Facing a side only just beginning to get properly organised, with great ambitions, but who are struggling to find the resources to become professional, Scotland could be forgiven for thinking they have heard it all before.

As they bid to inject some momentum into this tour, how-ever, they may well be advised to have a chat with members of the Royal Australian and New Zealand College of Psychiatrists who are sharing their hotel, to try to fully understand the kind of mind games they are likely to be subjected to.

In Fiji the home team's Kiwi coach Brad Johnstone did a magnificent job of down-playing his side's chances before last Tuesday's Test match. In Melbourne the local press is full of the same message.

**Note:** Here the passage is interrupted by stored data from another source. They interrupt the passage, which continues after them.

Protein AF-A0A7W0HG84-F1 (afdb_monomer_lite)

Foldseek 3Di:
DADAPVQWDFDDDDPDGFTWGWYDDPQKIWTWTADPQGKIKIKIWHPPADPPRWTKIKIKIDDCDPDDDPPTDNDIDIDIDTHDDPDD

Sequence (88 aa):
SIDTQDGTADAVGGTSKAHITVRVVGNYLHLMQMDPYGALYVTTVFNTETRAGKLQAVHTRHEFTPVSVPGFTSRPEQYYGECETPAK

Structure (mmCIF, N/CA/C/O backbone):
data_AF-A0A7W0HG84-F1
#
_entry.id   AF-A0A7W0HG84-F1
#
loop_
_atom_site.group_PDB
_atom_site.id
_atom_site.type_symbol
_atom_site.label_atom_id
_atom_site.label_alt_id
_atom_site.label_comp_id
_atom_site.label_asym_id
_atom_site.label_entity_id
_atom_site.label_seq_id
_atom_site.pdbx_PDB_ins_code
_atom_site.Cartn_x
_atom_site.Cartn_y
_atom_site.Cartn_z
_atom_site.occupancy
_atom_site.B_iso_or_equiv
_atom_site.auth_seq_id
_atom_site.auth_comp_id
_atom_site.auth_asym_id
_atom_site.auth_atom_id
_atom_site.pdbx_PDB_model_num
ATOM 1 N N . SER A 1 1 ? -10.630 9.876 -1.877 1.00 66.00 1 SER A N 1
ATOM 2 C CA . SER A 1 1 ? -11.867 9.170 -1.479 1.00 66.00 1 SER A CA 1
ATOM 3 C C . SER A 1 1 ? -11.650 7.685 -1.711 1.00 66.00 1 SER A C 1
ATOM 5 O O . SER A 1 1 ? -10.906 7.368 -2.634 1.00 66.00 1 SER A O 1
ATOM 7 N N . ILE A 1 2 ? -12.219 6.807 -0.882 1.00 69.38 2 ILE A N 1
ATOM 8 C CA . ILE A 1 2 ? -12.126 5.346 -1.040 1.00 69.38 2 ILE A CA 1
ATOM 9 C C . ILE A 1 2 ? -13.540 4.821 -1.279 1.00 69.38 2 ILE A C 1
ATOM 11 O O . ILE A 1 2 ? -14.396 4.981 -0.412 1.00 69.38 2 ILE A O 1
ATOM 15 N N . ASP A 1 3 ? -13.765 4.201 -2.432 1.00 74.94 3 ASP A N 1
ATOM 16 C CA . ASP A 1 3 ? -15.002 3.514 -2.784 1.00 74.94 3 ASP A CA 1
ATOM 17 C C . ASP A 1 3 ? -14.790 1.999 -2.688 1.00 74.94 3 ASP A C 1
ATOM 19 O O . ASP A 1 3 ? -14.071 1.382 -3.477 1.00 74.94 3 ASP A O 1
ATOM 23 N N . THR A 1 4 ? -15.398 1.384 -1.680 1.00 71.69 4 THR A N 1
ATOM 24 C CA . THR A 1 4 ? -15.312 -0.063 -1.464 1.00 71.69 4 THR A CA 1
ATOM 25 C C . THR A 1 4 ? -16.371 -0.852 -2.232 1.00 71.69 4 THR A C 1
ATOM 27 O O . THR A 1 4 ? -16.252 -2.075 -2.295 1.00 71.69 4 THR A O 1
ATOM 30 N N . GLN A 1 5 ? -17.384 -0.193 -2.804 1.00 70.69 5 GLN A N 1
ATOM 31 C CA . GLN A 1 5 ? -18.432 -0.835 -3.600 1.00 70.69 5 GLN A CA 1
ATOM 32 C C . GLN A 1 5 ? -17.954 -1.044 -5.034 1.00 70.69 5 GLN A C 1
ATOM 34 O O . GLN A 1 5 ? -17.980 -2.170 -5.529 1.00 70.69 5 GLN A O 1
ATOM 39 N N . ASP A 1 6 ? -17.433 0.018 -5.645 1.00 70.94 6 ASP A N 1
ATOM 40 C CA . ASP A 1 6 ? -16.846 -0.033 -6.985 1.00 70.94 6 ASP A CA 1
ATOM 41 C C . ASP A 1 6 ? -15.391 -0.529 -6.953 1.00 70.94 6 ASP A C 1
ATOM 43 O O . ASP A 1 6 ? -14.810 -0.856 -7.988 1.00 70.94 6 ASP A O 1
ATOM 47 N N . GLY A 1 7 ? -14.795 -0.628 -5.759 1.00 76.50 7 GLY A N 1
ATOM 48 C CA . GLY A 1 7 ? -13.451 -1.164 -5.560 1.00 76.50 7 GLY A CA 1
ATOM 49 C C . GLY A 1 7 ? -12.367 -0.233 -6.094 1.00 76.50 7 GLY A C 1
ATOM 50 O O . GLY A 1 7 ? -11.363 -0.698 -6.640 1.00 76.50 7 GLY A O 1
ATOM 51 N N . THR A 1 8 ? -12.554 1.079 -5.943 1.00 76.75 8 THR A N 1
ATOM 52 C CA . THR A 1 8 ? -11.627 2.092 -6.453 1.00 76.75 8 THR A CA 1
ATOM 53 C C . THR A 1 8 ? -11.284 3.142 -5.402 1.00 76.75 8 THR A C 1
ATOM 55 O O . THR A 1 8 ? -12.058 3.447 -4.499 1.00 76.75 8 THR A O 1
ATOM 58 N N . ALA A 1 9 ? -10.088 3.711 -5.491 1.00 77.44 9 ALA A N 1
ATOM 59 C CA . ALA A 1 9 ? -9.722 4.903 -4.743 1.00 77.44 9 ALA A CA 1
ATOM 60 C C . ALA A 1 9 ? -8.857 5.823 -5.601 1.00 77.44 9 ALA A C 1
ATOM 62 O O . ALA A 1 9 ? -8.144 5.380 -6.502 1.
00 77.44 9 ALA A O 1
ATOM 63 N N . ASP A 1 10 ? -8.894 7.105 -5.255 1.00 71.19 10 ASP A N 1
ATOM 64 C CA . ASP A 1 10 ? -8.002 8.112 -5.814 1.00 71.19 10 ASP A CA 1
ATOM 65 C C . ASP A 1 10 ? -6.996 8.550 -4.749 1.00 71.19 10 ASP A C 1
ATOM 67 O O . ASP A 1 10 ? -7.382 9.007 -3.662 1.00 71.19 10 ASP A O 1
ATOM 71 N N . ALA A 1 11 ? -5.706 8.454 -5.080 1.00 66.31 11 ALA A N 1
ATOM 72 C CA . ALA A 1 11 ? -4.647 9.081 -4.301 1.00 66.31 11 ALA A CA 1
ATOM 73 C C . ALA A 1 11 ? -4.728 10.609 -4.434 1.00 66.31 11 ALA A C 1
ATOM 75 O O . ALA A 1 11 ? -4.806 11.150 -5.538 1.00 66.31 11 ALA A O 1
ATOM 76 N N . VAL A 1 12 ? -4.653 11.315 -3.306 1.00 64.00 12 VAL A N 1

Only two months ago, they report, Victoria were thrashed 65-0 by the New South Wales Country side Scotland will meet next Tuesday, which is a warning in itself. New coach John Kelsey admits he realised at that point the extent of the task he had taken on with a state that claims to have Super 12 aspirations in the longer term.

''It was a total shambles. I'd come in with my eyes open, but after that I really knew I had a lot of work to do,'' he said.

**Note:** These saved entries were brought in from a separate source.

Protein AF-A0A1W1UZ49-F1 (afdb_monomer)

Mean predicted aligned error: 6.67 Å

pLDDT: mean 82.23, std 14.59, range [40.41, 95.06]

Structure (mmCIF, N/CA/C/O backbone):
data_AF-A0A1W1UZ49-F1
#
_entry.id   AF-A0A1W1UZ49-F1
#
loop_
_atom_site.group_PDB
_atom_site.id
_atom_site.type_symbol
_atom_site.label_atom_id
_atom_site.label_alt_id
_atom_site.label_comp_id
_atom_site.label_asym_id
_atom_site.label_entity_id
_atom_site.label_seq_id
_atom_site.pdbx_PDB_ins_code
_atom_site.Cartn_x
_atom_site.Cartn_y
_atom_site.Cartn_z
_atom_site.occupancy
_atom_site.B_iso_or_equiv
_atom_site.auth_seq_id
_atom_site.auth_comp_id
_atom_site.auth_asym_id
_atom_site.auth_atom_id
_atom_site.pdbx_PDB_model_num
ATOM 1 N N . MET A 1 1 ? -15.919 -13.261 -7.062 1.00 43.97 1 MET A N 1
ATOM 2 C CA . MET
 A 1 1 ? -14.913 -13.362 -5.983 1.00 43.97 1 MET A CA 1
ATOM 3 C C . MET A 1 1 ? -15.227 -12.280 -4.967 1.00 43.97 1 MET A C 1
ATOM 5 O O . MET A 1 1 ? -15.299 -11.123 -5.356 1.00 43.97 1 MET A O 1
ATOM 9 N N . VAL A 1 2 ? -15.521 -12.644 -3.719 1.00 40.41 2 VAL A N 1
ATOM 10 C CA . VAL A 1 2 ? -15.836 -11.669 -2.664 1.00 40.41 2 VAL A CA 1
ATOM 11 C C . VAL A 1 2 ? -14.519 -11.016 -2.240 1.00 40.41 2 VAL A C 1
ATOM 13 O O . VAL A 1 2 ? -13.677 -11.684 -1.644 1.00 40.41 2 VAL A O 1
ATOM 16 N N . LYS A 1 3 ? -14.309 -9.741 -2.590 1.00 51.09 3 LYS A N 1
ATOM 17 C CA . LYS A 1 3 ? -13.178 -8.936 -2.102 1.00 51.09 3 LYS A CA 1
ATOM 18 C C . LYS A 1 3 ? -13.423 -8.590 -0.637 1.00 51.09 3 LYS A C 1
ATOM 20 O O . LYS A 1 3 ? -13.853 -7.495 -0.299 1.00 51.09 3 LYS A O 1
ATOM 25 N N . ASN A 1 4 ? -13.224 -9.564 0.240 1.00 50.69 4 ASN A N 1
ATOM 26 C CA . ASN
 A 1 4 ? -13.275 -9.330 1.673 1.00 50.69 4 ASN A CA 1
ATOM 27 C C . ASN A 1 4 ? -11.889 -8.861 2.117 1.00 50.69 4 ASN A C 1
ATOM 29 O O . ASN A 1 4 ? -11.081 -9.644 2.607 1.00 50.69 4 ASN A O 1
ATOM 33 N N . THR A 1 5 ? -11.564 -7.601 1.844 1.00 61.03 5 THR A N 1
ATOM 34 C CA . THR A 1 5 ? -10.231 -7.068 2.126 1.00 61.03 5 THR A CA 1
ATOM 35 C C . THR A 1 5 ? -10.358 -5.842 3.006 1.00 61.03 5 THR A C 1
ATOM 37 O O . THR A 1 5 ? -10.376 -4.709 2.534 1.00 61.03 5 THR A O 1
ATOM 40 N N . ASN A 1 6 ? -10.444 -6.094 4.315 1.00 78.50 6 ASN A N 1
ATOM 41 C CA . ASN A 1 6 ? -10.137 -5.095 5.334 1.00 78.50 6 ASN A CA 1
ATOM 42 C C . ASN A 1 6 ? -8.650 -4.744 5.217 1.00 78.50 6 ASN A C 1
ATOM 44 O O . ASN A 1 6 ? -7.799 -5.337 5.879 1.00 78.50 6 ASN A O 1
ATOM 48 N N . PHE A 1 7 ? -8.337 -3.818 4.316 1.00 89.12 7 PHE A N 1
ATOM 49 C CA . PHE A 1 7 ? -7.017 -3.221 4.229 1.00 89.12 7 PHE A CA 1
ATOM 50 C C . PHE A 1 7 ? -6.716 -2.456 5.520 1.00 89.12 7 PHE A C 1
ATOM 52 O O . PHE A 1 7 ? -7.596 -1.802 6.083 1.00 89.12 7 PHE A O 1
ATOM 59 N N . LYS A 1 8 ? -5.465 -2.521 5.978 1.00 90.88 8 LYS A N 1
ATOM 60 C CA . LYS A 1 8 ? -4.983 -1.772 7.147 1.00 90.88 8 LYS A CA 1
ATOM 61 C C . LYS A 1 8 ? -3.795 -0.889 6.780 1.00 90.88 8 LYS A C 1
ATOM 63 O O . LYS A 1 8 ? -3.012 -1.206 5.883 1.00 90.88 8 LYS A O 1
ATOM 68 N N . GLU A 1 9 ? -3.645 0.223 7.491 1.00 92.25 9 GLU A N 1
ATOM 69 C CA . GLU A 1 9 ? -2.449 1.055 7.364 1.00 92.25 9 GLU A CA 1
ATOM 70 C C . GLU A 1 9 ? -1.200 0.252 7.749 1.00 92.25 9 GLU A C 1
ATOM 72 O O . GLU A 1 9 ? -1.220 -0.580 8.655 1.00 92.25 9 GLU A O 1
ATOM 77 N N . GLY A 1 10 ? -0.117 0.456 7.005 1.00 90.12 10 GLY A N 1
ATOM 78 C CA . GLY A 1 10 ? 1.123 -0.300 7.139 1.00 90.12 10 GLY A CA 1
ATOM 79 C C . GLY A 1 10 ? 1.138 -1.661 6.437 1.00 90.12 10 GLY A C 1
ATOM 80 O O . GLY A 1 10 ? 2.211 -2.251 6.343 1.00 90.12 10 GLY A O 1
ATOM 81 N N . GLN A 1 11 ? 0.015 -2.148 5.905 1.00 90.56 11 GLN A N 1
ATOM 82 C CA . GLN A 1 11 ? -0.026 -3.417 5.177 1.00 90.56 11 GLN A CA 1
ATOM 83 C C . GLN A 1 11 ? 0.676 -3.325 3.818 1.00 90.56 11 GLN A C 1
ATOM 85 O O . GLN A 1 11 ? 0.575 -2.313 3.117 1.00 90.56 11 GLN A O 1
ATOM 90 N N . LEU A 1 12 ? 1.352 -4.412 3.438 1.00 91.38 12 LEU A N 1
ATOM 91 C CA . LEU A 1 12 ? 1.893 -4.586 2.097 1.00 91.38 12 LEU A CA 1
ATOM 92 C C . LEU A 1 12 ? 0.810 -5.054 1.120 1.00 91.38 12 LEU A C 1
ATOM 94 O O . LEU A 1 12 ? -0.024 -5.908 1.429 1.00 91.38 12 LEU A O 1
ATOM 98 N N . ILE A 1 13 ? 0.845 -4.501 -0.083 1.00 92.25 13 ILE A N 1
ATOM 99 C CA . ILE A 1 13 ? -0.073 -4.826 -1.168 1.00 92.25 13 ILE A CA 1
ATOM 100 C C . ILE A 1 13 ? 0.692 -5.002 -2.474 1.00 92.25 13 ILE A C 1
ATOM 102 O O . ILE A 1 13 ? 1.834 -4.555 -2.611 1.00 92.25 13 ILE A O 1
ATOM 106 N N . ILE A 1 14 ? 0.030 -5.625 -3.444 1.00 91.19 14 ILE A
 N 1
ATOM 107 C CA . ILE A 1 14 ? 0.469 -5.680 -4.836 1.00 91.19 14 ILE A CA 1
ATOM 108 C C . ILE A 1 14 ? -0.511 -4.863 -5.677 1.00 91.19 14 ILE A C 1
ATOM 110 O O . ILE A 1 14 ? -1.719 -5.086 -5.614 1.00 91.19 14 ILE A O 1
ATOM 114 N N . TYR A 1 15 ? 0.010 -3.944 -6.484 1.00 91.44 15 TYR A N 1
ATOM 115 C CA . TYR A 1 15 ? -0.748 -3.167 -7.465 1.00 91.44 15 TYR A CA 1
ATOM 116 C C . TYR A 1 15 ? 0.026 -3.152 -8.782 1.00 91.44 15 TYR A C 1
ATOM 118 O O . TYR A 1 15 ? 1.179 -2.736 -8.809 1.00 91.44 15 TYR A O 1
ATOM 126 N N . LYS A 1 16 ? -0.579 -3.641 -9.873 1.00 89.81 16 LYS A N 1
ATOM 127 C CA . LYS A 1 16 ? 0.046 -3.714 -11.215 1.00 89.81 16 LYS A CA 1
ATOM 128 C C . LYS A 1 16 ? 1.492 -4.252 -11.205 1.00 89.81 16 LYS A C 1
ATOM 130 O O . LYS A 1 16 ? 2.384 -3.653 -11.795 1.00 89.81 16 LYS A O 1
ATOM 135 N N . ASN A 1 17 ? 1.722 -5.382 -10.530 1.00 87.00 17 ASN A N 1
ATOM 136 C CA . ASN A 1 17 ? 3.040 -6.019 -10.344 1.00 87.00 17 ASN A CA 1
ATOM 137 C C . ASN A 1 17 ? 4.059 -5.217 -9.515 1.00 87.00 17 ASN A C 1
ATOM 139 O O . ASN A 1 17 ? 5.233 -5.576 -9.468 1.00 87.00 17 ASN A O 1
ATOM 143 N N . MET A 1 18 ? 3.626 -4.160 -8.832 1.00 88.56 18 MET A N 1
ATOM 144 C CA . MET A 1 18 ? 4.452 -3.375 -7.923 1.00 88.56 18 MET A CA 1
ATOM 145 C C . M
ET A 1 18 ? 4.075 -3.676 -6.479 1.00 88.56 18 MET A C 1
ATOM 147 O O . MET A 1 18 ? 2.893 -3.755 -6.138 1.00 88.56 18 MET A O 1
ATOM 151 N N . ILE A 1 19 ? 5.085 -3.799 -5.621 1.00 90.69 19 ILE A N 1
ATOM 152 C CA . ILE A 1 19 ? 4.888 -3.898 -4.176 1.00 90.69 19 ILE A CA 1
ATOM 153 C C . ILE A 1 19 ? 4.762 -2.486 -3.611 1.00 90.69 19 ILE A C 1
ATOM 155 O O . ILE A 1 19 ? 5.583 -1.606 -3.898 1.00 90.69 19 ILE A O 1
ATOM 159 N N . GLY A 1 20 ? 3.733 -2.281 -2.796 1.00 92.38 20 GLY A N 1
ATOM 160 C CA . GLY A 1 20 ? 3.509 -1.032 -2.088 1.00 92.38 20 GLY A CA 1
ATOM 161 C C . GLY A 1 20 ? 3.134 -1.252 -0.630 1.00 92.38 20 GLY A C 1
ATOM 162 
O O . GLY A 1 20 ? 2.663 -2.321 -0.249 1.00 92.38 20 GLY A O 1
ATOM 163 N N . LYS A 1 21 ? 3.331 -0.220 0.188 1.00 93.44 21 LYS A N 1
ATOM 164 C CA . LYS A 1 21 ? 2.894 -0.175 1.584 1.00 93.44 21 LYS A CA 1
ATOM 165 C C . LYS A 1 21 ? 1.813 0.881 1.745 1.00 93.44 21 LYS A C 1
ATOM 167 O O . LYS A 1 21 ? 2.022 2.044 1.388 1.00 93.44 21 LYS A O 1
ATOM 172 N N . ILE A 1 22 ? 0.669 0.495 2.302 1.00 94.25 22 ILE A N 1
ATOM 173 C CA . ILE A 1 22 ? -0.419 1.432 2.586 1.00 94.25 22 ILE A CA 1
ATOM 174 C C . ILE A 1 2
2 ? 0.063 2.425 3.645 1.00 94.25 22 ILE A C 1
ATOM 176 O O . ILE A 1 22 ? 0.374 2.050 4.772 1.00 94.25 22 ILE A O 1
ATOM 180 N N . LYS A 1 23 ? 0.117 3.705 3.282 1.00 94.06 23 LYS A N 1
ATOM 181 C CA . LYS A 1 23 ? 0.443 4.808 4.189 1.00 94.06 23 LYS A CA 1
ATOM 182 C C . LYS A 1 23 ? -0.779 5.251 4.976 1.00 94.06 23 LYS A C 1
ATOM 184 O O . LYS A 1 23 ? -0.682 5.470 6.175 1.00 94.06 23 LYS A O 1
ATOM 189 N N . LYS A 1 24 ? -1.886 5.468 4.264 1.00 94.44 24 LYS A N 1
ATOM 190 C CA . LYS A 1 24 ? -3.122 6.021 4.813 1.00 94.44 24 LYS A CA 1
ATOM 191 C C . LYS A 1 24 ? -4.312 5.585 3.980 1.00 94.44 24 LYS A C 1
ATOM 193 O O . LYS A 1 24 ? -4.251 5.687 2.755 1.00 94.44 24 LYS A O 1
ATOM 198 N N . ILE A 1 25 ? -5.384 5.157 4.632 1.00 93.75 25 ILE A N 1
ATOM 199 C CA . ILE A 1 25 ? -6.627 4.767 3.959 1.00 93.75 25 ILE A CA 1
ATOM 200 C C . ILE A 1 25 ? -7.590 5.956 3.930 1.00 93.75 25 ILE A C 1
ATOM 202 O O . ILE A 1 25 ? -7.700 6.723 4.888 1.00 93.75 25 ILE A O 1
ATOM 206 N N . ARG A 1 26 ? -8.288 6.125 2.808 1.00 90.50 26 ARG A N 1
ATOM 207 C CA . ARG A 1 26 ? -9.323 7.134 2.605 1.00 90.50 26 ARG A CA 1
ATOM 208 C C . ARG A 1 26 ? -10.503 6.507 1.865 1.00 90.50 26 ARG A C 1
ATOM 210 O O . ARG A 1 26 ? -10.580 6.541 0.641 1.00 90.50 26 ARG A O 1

Having said which, Victoria have improved to the extent that in a recent return match with New South Wales Country they lost only 31-24. Indeed, their coach believes that a win over the tourists is now a realistic ambition, albeit the commercial restraints under which he is operating are likely to be demonstrated with a crowd of only around 6000 expected at Melbourne's Olympic Park this afternoon.

There can be no doubt that the Scotland management have identified the two matches following this one, as more difficult fixtures. There is a growing expectation that something close to a Test side will face both New South Wales Country and New South Wales in the space of five days.

Yet, in terms of the well-being of this tour, today's game is of equal, if not greater significance. As things stand this is the only one of the seven remaining matches, in which Scotland will start as favourites. That may be a harsh assessment of a national side embarking on a sequence of four provincial matches before the first Test on June 13, but it is currently an accurate one that won't change unless Scotland win their next two matches in some style.

That said, manager Arthur Hastie was right to place the emphasis on the result, rather than the manner of achieving it, in looking ahead to this meeting with the side regarded as the worst in Australian state rugby.

''To get a good win would be excellent, but we'll be satisfied as long as we simply get a win at this stage,'' he said.

Worrying parallels with the Fijians apart, it is interesting to note, ahead of this first match in Australia, the similarities between Kelsey's approach towards building the credibility of Victoria and the way Scotland are seeking to bolster their playing strength. The Victoria coach, himself originally an outsider from Canberra, has put together a squad which, as well as homegrown talent, includes players from New South Wales, Queensland, Canberra, New Zealand, Tonga, Western Samoa, Fiji and South Africa.

Scotland's squad, too, as has been well documented, has a cosmopolitan look to it.

Observations were made after the Scotland A team's Grand Slam season on the larger percentage of players from Scottish clubs in their side compared with the senior team, suggesting greater passion in their approach. Yet that neatly overlooked the fact that among those home-based Scots were New Zealand born immigrants Glenn Metcalfe and Cammy Mather.

Nothing breeds confidence like success on the field and that, more than anything else, is why the selection of so many of the A team squad, under Grand Slam captain Stuart Reid, could be the key today.

Blending this side is not as difficult a task as was putting together a brand new Test side to meet Fiji in the first match of the tour.

Of the four who took no part in the A team campaign, only winger Alan Bulloch can be considered a novice at this level. In the front five both Matt Stewart and Stuart Grimes were in the senior Scotland squad throughout the Five Nations' Championship. The latest player to be drawn into the fold, Gordon Simpson, arrived in Scotland earlier this year having played provincial rugby in his native New Zealand.

What the A team demonstrated last season was that they had the composure and the enterprise to play stylishly even when their public would have been satisfied with a win at all costs.

Right though Hastie was to take the pragmatic view, that is exactly what is required to reinstall belief within this tour party that they can enjoy a successful tour.